極度の胃下垂。飽食に明け暮れる時代の、一日の四食や五食の過食や暴飲暴食が原因。胃下垂とは、胃の収縮筋が大喰いで疲労し、弛緩状態になっている事を言う。(X線写真) 断食前の胃下垂状態。「痩せの大食い」に見られる胃下垂症。「喰っても喰っても肥らない」と言うのは既に内臓感覚の狂いに問題がある。(X線写真)

断食二週間で正常に戻った胃。断食をすると胃が空っぽになり、空虚の胃は収縮を始め、骨盤まで下がっている胃も縮小とともに上昇し、元の位置に治まる。(X線写真) 断食後に縮小した胃の状態。胃は一時的に断食のよって消化作用が無くなるので、ひと休みして縮小し、正常な位置に戻る。(X線写真)
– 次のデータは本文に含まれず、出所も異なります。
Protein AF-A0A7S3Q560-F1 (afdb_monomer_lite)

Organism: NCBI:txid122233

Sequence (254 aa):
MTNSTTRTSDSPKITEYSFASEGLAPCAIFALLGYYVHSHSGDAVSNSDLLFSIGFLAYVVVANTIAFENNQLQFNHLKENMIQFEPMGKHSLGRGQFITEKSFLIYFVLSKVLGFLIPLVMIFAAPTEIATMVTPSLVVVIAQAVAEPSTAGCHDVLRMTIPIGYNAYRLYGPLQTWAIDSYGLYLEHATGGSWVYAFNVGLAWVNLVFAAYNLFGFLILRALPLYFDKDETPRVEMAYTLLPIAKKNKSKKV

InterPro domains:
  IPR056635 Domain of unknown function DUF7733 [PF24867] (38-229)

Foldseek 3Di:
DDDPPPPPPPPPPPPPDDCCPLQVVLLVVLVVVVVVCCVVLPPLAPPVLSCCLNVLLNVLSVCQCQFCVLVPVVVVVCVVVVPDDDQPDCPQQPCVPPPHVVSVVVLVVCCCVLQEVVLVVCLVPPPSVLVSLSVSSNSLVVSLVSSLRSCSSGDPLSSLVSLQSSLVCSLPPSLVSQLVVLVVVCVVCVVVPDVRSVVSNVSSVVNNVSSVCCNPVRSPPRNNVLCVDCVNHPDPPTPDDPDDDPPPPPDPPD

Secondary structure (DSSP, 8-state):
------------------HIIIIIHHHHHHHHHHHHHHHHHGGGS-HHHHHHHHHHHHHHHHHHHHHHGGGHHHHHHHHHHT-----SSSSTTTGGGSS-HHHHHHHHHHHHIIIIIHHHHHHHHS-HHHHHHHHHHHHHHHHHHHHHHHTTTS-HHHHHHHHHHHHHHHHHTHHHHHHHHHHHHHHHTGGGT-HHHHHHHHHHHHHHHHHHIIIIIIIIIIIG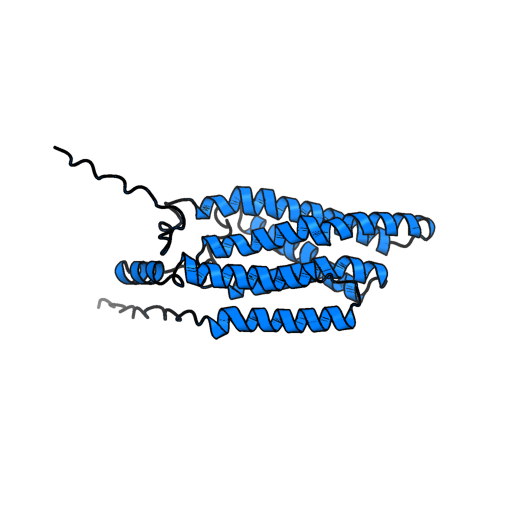GGGG-TTTS-----S--SS-----------

Radius of gyration: 22.61 Å; chains: 1; bounding box: 50×62×78 Å

Structure (mmCIF, N/CA/C/O backbone):
data_AF-A0A7S3Q560-F1
#
_entry.id   AF-A0A7S3Q560-F1
#
loop_
_atom_site.group_PDB
_atom_site.id
_atom_site.type_symbol
_atom_site.label_atom_id
_atom_site.label_alt_id
_atom_site.label_comp_id
_atom_site.label_asym_id
_atom_site.label_entity_id
_atom_site.label_seq_id
_atom_site.pdbx_PDB_ins_code
_atom_site.Cartn_x
_atom_site.Cartn_y
_atom_site.Cartn_z
_atom_site.occupancy
_atom_site.B_iso_or_equiv
_atom_site.auth_seq_id
_atom_site.auth_comp_id
_atom_site.auth_asym_id
_atom_site.auth_atom_id
_atom_site.pdbx_PDB_model_num
ATOM 1 N N . MET A 1 1 ? -22.580 42.636 36.440 1.00 40.84 1 MET A N 1
ATOM 2 C CA . MET A 1 1 ? -23.005 42.056 35.150 1.00 40.84 1 MET A CA 1
ATOM 3 C C . MET A 1 1 ? -22.037 40.941 34.800 1.00 40.84 1 MET A C 1
ATOM 5 O O . MET A 1 1 ? -20.948 41.205 34.312 1.00 40.84 1 MET A O 1
ATOM 9 N N . THR A 1 2 ? -22.379 39.714 35.175 1.00 38.62 2 THR A N 1
ATOM 10 C CA . THR A 1 2 ? -21.611 38.497 34.896 1.00 38.62 2 THR A CA 1
ATOM 11 C C . THR A 1 2 ? -22.206 37.847 33.653 1.00 38.62 2 THR A C 1
ATOM 13 O O . THR A 1 2 ? -23.335 37.368 33.686 1.00 38.62 2 THR A O 1
ATOM 16 N N . ASN A 1 3 ? -21.467 37.872 32.544 1.00 37.34 3 ASN A N 1
ATOM 17 C CA . ASN A 1 3 ? -21.859 37.186 31.316 1.00 37.34 3 ASN A CA 1
ATOM 18 C C . ASN A 1 3 ? -21.719 35.674 31.528 1.00 37.34 3 ASN A C 1
ATOM 20 O O . ASN A 1 3 ? -20.614 35.135 31.482 1.00 37.34 3 ASN A O 1
ATOM 24 N N . SER A 1 4 ? -22.836 34.991 31.784 1.00 37.12 4 SER A N 1
ATOM 25 C CA . SER A 1 4 ? -22.911 33.534 31.715 1.00 37.12 4 SER A CA 1
ATOM 26 C C . SER A 1 4 ? -23.004 33.127 30.247 1.00 37.12 4 SER A C 1
ATOM 28 O O . SER A 1 4 ? -24.080 33.141 29.650 1.00 37.12 4 SER A O 1
ATOM 30 N N . THR A 1 5 ? -21.869 32.797 29.641 1.00 41.78 5 THR A N 1
ATOM 31 C CA . THR A 1 5 ? -21.836 32.221 28.297 1.00 41.78 5 THR A CA 1
ATOM 32 C C . THR A 1 5 ? -22.307 30.773 28.386 1.00 41.78 5 THR A C 1
ATOM 34 O O . THR A 1 5 ? -21.540 29.867 28.710 1.00 41.78 5 THR A O 1
ATOM 37 N N . THR A 1 6 ? -23.594 30.554 28.140 1.00 38.66 6 THR A N 1
ATOM 38 C CA . THR A 1 6 ? -24.198 29.234 27.965 1.00 38.66 6 THR A CA 1
ATOM 39 C C . THR A 1 6 ? -23.578 28.597 26.719 1.00 38.66 6 THR A C 1
ATOM 41 O O . THR A 1 6 ? -23.966 28.900 25.594 1.00 38.66 6 THR A O 1
ATOM 44 N N . ARG A 1 7 ? -22.558 27.745 26.896 1.00 37.19 7 ARG A N 1
ATOM 45 C CA . ARG A 1 7 ? -22.101 26.837 25.836 1.00 37.19 7 ARG A CA 1
ATOM 46 C C . ARG A 1 7 ? -23.206 25.811 25.622 1.00 37.19 7 ARG A C 1
ATOM 48 O O . ARG A 1 7 ? -23.364 24.897 26.425 1.00 37.19 7 ARG A O 1
ATOM 55 N N . THR A 1 8 ? -23.975 25.982 24.556 1.00 36.81 8 THR A N 1
ATOM 56 C CA . THR A 1 8 ? -24.805 24.922 23.989 1.00 36.81 8 THR A CA 1
ATOM 57 C C . THR A 1 8 ? -23.880 23.767 23.622 1.00 36.81 8 THR A C 1
ATOM 59 O O . THR A 1 8 ? -23.060 23.875 22.711 1.00 36.81 8 THR A O 1
ATOM 62 N N . SER A 1 9 ? -23.937 22.689 24.403 1.00 40.38 9 SER A N 1
ATOM 63 C CA . SER A 1 9 ? -23.292 21.429 24.063 1.00 40.38 9 SER A CA 1
ATOM 64 C C . SER A 1 9 ? -24.072 20.820 22.904 1.00 40.38 9 SER A C 1
ATOM 66 O O . SER A 1 9 ? -25.047 20.098 23.118 1.00 40.38 9 SER A O 1
ATOM 68 N N . ASP A 1 10 ? -23.675 21.137 21.677 1.00 44.25 10 ASP A N 1
ATOM 69 C CA . ASP A 1 10 ? -24.088 20.339 20.532 1.00 44.25 10 ASP A CA 1
ATOM 70 C C . ASP A 1 10 ? -23.550 18.928 20.773 1.00 44.25 10 ASP A C 1
ATOM 72 O O . ASP A 1 10 ? -22.343 18.682 20.710 1.00 44.25 10 ASP A O 1
ATOM 76 N N . SER A 1 11 ? -24.442 18.011 21.156 1.00 40.53 11 SER A N 1
ATOM 77 C CA . SER A 1 11 ? -24.092 16.603 21.278 1.00 40.53 11 SER A CA 1
ATOM 78 C C . SER A 1 11 ? -23.548 16.162 19.920 1.00 40.53 11 SER A C 1
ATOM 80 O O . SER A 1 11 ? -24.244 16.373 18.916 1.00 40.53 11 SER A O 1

 内臓感覚の正常な、健康時には食欲・空腹感・渇き感・悪心・尿意・便意・性欲などが感得されます。
 しかしこの感覚が狂い、内臓に異常が発生すると、圧迫感・膨満感あるいはシコリを伴う痛みとしてこれが現れ、違和感が生じます。これは幾つかの神経要素が総合的に働く為に、局在性が判然せず、また、しばしば体表の特定部位にも「連関痛」(相互に連関した痛み)などを伴います。
 この連関痛に伴い、痩せの大食いの人は、「非常に口臭が臭い」と言う事が上げられます。しかし内臓感覚の狂いは、嗅覚神経までもを麻痺(まひ)させ、自分の「息臭さ」が、自分で感得できないと言う異常性を抱え込んでいます。胃が悪いと言う事は、胃の異常で発生する胃壁内の匂いが原因であり、口腔の口臭よりは、胃を傷めての匂いである場合が少なくありません。
 内臓感覚の異常は、自己の意識下にも顕われ、「大喰い」と「拒食」が交互に繰り返されて、少しでも食べれば、「食べた」という自虐的(じぎゃくてき)な責め苦から、肥ってもいないのに「自分は肥っているのではないか?」と疑い始めます。これが拒食症と言われるものです。
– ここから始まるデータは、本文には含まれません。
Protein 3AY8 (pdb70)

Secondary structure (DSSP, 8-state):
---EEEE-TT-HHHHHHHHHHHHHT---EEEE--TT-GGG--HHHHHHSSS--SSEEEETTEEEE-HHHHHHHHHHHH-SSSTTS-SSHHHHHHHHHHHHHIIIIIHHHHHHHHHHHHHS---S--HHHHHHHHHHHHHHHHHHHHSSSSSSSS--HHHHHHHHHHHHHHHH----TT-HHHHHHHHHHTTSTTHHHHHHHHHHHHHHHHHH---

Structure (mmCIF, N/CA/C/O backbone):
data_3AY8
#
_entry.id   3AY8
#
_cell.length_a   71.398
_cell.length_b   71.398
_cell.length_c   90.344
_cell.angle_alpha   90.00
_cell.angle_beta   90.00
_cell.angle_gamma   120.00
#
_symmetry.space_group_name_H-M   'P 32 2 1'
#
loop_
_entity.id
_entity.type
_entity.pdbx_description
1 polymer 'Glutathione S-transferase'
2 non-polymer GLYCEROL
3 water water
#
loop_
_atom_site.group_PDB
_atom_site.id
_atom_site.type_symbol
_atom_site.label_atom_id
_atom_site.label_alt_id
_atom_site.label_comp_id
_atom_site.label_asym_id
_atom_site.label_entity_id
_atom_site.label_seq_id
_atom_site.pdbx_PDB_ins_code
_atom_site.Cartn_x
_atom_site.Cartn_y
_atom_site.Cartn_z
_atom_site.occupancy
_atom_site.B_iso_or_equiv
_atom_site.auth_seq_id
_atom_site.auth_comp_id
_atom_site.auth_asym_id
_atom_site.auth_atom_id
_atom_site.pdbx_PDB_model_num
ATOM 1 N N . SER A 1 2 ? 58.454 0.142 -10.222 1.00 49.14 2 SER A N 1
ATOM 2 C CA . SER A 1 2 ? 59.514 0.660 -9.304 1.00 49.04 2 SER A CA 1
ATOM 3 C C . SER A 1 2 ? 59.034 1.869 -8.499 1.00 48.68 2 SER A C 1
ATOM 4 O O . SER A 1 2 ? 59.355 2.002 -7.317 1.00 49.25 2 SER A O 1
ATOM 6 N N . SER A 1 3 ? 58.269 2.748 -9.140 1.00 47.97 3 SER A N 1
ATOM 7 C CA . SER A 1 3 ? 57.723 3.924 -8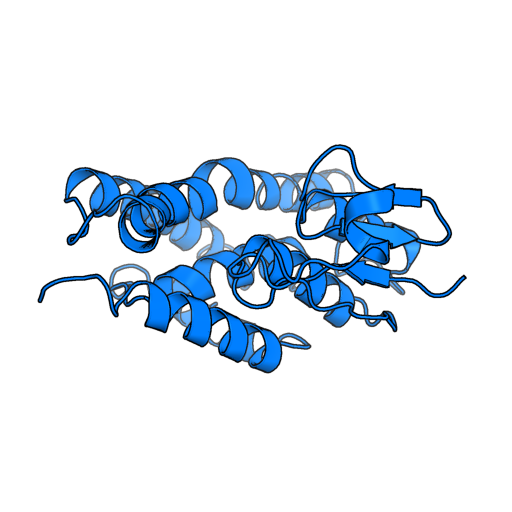.469 1.00 46.79 3 SER A CA 1
ATOM 8 C C . SER A 1 3 ? 56.745 3.519 -7.358 1.00 45.24 3 SER A C 1
ATOM 9 O O . SER A 1 3 ? 55.987 2.570 -7.510 1.00 45.60 3 SER A O 1
ATOM 12 N N . LEU A 1 4 ? 56.780 4.240 -6.243 1.00 43.43 4 LEU A N 1
ATOM 13 C CA . LEU A 1 4 ? 55.855 4.029 -5.134 1.00 41.08 4 LEU A CA 1
ATOM 14 C C . LEU A 1 4 ? 54.431 4.456 -5.535 1.00 39.77 4 LEU A C 1
ATOM 15 O O . LEU A 1 4 ? 54.234 5.560 -6.045 1.00 39.15 4 LEU A O 1
ATOM 20 N N . LYS A 1 5 ? 53.448 3.580 -5.318 1.00 37.91 5 LYS A N 1
ATOM 21 C CA . LYS A 1 5 ? 52.066 3.858 -5.718 1.00 36.60 5 LYS A CA 1
ATOM 22 C C . LYS A 1 5 ? 51.016 3.719 -4.596 1.00 35.05 5 LYS A C 1
ATOM 23 O O . LYS A 1 5 ? 51.037 2.759 -3.819 1.00 34.78 5 LYS A O 1
ATOM 29 N N . LEU A 1 6 ? 50.097 4.679 -4.532 1.00 32.98 6 LEU A N 1
ATOM 30 C CA . LEU A 1 6 ? 48.949 4.609 -3.619 1.00 31.35 6 LEU A CA 1
ATOM 31 C C . LEU A 1 6 ? 47.648 4.527 -4.403 1.00 30.59 6 LEU A C 1
ATOM 32 O O . LEU A 1 6 ? 47.367 5.399 -5.226 1.00 30.21 6 LEU A O 1
ATOM 37 N N . TYR A 1 7 ? 46.878 3.467 -4.168 1.00 29.24 7 TYR A N 1
ATOM 38 C CA . TYR A 1 7 ? 45.524 3.375 -4.703 1.00 29.16 7 TYR A CA 1
ATOM 39 C C . TYR A 1 7 ? 44.578 4.056 -3.715 1.00 28.87 7 TYR A C 1
ATOM 40 O O . TYR A 1 7 ? 44.457 3.625 -2.560 1.00 27.82 7 TYR A O 1
ATOM 49 N N . HIS A 1 8 ? 43.910 5.108 -4.189 1.00 28.33 8 HIS A N 1
ATOM 50 C CA . HIS A 1 8 ? 43.337 6.130 -3.312 1.00 28.47 8 HIS A CA 1
ATOM 51 C C . HIS A 1 8 ? 41.926 6.510 -3.733 1.00 28.66 8 HIS A C 1
ATOM 52 O O . HIS A 1 8 ? 41.644 6.691 -4.926 1.00 28.60 8 HIS A O 1
ATOM 59 N N . PHE A 1 9 ? 41.037 6.635 -2.754 1.00 28.76 9 PHE A N 1
ATOM 60 C CA . PHE A 1 9 ? 39.693 7.160 -2.998 1.00 29.04 9 PHE A CA 1
ATOM 61 C C . PHE A 1 9 ? 39.540 8.432 -2.163 1.00 28.89 9 PHE A C 1
ATOM 62 O O . PHE A 1 9 ? 39.377 8.337 -0.943 1.00 28.88 9 PHE A O 1
ATOM 70 N N . PRO A 1 10 ? 39.593 9.626 -2.812 1.00 28.87 10 PRO A N 1
ATOM 71 C CA . PRO A 1 10 ? 39.648 10.881 -2.049 1.00 28.78 10 PRO A CA 1
ATOM 72 C C . PRO A 1 10 ? 38.502 11.069 -1.056 1.00 28.13 10 PRO A C 1
ATOM 73 O O . PRO A 1 10 ? 38.656 11.787 -0.088 1.00 28.51 10 PRO A O 1
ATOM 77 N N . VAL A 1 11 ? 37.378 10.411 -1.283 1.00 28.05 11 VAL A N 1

 拒食症は食事を拒む病的な状態を指します。思春期の女性に多く好発する病気です。
 神経性食思不振症(思春期やせ症)は、極度の不食と高度の「やせ」を主な徴候とし、強い肥満嫌悪があります。これは心因的背景によるとされ、食事を拒み続け、やがては死に至ります。拒食症で死んだ、アメリカのフォーク歌手であったカーペンターズ(コネティカット州ニュー・ヘイヴンで1946年10月15日に生まれたリチャードと1950年3月2日に生まれたカレンの兄妹デュオ。「遥かなる影」「トップ・オブ・ワールド」「プリーズ・ミスター・ポストマン」の3曲は、全米トップランキングNo.1を記録した。カレンも体調を崩しがちになっていたが、この頃、まだ誰も彼女が「拒食症」に犯されているとは気づかなかった。その後異変に気づいた家族の薦めで治療を始め、80年には結婚し、回復に向かっているかのように見えたカレンだったが、83年2月4日、ダウニーの自宅で心臓発作で倒れ、帰らぬ人となった。32歳という若さだった)の、カレン・カーペンターの死は、私たちの記憶に、今もなお生々しく残っております。
 食べ物に対する嫌悪と、そこから起こる拒食。そしてこの元凶は、内臓感覚の異常に端を発します。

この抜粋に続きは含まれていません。